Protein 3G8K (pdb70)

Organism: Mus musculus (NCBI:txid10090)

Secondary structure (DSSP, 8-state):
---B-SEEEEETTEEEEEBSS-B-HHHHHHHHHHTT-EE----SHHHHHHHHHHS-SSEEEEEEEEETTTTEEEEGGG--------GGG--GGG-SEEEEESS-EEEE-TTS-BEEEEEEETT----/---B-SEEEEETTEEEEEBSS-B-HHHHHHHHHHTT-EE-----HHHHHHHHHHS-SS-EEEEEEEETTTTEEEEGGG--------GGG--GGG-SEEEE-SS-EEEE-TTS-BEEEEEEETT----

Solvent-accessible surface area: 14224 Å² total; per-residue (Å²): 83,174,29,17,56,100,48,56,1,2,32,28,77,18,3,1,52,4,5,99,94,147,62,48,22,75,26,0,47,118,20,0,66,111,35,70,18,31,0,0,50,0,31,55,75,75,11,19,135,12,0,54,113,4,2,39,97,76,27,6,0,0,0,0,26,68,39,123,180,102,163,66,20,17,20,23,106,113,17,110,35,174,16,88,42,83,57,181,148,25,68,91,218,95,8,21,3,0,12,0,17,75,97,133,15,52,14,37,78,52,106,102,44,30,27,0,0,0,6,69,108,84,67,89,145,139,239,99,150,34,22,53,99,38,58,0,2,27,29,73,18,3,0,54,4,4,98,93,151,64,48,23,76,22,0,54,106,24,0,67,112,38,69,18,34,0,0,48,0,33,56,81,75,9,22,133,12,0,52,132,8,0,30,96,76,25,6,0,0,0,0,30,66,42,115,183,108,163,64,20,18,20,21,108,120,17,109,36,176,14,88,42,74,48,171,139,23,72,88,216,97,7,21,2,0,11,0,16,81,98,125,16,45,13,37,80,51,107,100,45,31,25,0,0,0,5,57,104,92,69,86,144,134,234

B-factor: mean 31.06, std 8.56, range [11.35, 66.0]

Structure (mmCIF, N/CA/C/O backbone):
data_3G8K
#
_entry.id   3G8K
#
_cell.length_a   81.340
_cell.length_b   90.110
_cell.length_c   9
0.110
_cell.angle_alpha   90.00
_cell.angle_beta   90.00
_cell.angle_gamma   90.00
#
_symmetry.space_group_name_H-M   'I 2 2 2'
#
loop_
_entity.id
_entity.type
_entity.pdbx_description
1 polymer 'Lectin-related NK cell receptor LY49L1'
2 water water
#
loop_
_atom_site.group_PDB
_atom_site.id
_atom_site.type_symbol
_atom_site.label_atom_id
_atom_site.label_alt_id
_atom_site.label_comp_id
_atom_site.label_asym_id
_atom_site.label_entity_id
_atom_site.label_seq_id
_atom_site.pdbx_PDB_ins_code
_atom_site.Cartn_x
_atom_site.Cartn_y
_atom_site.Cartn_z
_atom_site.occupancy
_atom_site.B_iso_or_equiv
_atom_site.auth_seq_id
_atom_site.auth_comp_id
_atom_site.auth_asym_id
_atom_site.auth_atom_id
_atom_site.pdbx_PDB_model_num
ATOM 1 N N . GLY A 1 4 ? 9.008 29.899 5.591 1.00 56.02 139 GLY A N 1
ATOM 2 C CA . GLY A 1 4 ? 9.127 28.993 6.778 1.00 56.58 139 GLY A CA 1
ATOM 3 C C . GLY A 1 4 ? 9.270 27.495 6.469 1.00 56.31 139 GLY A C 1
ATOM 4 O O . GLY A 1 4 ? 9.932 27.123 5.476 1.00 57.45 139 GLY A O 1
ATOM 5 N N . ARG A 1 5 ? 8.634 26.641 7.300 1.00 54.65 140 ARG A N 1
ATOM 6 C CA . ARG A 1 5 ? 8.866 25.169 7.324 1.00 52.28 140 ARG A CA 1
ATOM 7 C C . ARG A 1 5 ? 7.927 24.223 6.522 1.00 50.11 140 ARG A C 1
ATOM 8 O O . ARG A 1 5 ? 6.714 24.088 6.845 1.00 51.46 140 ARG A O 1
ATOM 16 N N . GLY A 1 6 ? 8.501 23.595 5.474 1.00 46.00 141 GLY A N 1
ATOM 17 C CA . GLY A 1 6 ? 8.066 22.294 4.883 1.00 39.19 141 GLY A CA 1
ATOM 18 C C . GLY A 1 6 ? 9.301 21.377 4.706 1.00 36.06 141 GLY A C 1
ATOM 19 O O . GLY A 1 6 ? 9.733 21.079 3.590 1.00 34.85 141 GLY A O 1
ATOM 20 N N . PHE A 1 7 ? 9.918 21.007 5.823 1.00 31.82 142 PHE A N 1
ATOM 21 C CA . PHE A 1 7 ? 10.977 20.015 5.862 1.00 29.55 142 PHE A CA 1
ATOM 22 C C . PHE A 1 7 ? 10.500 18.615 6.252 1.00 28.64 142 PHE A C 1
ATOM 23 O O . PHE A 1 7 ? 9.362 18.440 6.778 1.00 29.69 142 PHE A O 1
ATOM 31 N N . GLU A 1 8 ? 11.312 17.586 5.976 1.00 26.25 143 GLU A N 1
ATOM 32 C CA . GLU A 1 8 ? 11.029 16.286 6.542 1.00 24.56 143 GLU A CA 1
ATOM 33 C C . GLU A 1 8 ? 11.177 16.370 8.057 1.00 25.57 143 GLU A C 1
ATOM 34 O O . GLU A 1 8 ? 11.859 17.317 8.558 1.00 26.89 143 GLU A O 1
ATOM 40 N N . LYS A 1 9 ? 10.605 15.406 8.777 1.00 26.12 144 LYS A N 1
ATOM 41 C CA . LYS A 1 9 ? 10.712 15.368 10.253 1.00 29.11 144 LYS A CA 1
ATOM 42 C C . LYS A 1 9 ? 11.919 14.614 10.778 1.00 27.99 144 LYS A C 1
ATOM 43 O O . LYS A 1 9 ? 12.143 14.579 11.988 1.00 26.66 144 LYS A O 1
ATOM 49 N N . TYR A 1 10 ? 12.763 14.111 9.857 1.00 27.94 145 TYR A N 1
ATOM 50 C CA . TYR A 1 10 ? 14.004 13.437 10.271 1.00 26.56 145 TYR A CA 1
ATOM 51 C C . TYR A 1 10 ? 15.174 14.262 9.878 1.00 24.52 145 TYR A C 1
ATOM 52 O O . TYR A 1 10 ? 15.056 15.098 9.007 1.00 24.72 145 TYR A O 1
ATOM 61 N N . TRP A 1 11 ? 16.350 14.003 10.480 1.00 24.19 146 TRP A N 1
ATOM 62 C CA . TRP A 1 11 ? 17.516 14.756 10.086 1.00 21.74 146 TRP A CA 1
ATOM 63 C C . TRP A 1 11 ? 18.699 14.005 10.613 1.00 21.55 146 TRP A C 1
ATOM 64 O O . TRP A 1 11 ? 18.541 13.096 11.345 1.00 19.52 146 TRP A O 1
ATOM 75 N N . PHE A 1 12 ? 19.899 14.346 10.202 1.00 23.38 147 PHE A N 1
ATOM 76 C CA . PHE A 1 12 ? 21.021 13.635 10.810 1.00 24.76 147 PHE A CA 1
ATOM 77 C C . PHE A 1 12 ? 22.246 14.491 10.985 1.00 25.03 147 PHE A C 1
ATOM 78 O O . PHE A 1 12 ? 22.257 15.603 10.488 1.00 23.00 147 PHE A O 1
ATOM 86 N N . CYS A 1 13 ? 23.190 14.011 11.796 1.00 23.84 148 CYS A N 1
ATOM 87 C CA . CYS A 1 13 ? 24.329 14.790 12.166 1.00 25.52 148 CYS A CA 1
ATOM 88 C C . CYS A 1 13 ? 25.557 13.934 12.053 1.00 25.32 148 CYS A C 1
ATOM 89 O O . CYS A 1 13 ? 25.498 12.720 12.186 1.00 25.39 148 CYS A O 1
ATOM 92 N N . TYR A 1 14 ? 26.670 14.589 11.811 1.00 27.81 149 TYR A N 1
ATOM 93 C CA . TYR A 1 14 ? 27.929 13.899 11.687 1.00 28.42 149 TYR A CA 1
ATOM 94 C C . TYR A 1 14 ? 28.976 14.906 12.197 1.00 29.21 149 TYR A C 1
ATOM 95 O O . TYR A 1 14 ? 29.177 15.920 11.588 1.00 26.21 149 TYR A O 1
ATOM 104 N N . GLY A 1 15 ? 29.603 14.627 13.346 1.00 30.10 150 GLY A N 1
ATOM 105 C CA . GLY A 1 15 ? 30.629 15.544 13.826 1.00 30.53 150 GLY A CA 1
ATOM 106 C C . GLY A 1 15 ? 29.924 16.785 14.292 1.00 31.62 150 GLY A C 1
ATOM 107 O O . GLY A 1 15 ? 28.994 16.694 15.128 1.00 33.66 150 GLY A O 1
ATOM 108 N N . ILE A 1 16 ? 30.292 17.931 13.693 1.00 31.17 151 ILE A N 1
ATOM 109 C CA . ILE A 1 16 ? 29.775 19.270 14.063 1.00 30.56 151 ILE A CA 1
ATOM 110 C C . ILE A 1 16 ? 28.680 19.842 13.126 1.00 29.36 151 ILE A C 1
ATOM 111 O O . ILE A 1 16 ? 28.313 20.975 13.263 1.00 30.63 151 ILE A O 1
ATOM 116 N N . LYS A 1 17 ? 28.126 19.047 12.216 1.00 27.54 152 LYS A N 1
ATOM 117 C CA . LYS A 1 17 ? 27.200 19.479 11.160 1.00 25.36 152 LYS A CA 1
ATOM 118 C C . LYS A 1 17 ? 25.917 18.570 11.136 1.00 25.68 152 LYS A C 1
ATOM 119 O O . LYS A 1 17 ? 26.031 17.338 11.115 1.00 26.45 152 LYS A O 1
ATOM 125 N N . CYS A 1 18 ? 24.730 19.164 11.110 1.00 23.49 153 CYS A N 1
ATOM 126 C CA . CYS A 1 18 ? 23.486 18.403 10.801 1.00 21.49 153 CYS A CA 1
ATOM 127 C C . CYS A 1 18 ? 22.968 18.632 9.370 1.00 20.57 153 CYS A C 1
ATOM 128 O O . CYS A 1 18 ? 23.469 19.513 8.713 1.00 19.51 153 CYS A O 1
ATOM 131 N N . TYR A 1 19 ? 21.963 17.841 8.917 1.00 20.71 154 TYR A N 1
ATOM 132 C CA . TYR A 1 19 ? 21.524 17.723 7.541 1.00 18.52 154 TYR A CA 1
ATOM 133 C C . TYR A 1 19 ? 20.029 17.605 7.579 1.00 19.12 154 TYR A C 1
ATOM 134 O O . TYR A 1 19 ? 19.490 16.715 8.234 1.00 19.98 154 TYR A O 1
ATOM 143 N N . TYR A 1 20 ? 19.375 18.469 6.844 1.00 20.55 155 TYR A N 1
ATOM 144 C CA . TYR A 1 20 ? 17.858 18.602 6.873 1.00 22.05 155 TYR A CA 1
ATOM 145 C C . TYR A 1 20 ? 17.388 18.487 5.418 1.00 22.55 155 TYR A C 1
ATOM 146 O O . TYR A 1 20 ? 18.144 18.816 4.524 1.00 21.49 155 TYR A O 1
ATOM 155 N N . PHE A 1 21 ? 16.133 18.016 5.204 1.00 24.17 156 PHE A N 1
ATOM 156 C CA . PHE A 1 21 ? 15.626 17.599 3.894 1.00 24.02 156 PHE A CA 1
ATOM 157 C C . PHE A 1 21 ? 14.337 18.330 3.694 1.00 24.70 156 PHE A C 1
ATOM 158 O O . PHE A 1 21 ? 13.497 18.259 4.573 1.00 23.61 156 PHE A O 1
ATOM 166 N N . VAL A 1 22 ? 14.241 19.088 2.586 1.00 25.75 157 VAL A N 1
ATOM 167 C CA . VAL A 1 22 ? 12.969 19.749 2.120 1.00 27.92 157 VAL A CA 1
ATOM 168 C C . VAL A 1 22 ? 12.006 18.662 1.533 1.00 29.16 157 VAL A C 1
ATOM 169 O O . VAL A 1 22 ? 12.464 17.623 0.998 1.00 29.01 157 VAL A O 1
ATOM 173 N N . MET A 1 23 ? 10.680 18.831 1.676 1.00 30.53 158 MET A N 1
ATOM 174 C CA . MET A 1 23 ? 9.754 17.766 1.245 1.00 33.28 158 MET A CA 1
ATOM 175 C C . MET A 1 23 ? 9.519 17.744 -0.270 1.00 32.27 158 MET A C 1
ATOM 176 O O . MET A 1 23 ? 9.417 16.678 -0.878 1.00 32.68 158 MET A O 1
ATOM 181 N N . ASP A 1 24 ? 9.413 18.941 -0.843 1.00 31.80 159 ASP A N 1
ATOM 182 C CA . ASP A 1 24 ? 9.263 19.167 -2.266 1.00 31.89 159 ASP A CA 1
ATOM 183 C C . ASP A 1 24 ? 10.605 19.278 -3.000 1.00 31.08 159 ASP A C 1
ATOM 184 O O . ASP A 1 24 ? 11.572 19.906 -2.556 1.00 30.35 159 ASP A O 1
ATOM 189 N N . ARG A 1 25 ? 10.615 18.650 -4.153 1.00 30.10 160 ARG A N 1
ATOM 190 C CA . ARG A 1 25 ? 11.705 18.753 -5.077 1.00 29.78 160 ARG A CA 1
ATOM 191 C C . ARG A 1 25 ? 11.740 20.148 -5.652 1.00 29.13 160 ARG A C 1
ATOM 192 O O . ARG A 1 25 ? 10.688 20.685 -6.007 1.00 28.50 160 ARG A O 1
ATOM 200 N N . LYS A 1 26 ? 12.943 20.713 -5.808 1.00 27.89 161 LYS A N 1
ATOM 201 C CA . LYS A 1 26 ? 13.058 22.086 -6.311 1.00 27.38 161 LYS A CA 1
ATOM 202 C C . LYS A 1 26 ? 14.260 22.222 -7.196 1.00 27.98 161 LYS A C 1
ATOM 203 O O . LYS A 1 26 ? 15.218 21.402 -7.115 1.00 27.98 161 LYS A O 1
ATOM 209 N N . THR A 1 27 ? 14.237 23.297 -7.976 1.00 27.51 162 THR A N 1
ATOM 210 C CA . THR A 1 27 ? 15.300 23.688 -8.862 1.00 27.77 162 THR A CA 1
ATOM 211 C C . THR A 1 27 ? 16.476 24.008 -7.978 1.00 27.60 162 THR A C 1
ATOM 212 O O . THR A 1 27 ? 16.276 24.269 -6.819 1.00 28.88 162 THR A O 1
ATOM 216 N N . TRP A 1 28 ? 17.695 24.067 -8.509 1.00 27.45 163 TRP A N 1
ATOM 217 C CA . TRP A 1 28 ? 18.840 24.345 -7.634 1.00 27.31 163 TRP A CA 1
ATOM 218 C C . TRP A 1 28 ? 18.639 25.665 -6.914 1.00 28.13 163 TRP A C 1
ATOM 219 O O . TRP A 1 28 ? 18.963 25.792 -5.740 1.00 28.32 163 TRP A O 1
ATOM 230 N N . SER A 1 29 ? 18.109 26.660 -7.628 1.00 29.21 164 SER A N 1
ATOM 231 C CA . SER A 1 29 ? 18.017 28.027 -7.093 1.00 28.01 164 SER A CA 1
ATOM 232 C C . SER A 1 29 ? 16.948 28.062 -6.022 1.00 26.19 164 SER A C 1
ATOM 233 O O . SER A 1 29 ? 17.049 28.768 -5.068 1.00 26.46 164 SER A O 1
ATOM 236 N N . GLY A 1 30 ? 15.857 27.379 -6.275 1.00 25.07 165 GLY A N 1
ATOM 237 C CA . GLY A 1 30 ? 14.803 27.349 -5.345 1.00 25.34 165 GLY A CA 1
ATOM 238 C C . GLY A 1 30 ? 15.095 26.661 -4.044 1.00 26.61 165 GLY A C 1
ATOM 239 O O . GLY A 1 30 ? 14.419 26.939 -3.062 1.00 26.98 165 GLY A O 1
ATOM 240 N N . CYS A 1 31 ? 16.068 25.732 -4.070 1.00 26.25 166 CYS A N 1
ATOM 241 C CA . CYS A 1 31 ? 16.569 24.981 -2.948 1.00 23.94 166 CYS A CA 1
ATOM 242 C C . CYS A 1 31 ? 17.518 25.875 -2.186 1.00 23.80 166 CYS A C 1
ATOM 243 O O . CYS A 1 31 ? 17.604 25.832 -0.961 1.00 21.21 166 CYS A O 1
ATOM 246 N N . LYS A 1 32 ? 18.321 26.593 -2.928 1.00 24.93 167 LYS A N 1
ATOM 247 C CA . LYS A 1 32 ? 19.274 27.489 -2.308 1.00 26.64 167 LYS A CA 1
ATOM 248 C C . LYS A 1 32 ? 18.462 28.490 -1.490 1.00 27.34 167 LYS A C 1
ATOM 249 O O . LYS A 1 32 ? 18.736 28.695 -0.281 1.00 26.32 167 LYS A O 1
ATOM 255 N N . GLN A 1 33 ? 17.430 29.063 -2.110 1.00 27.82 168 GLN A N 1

## Work instructions:
Repeat exactly the lines of the listing above, from the one with "ATOM 104 N N" down to the one with "ATOM 111 O O"; both of those lines belong in the range.

## Output for this exercise:
ATOM 104 N N . GLY A 1 15 ? 29.603 14.627 13.346 1.00 30.10 150 GLY A N 1
ATOM 105 C CA . GLY A 1 15 ? 30.629 15.544 13.826 1.00 30.53 150 GLY A CA 1
ATOM 106 C C . GLY A 1 15 ? 29.924 16.785 14.292 1.00 31.62 150 GLY A C 1
ATOM 107 O O . GLY A 1 15 ? 28.994 16.694 15.128 1.00 33.66 150 GLY A O 1
ATOM 108 N N . ILE A 1 16 ? 30.292 17.931 13.693 1.00 31.17 151 ILE A N 1
ATOM 109 C CA . ILE A 1 16 ? 29.775 19.270 14.063 1.00 30.56 151 ILE A CA 1
ATOM 110 C C . ILE A 1 16 ? 28.680 19.842 13.126 1.00 29.36 151 ILE A C 1
ATOM 111 O O . ILE A 1 16 ? 28.313 20.975 13.263 1.00 30.63 151 ILE A O 1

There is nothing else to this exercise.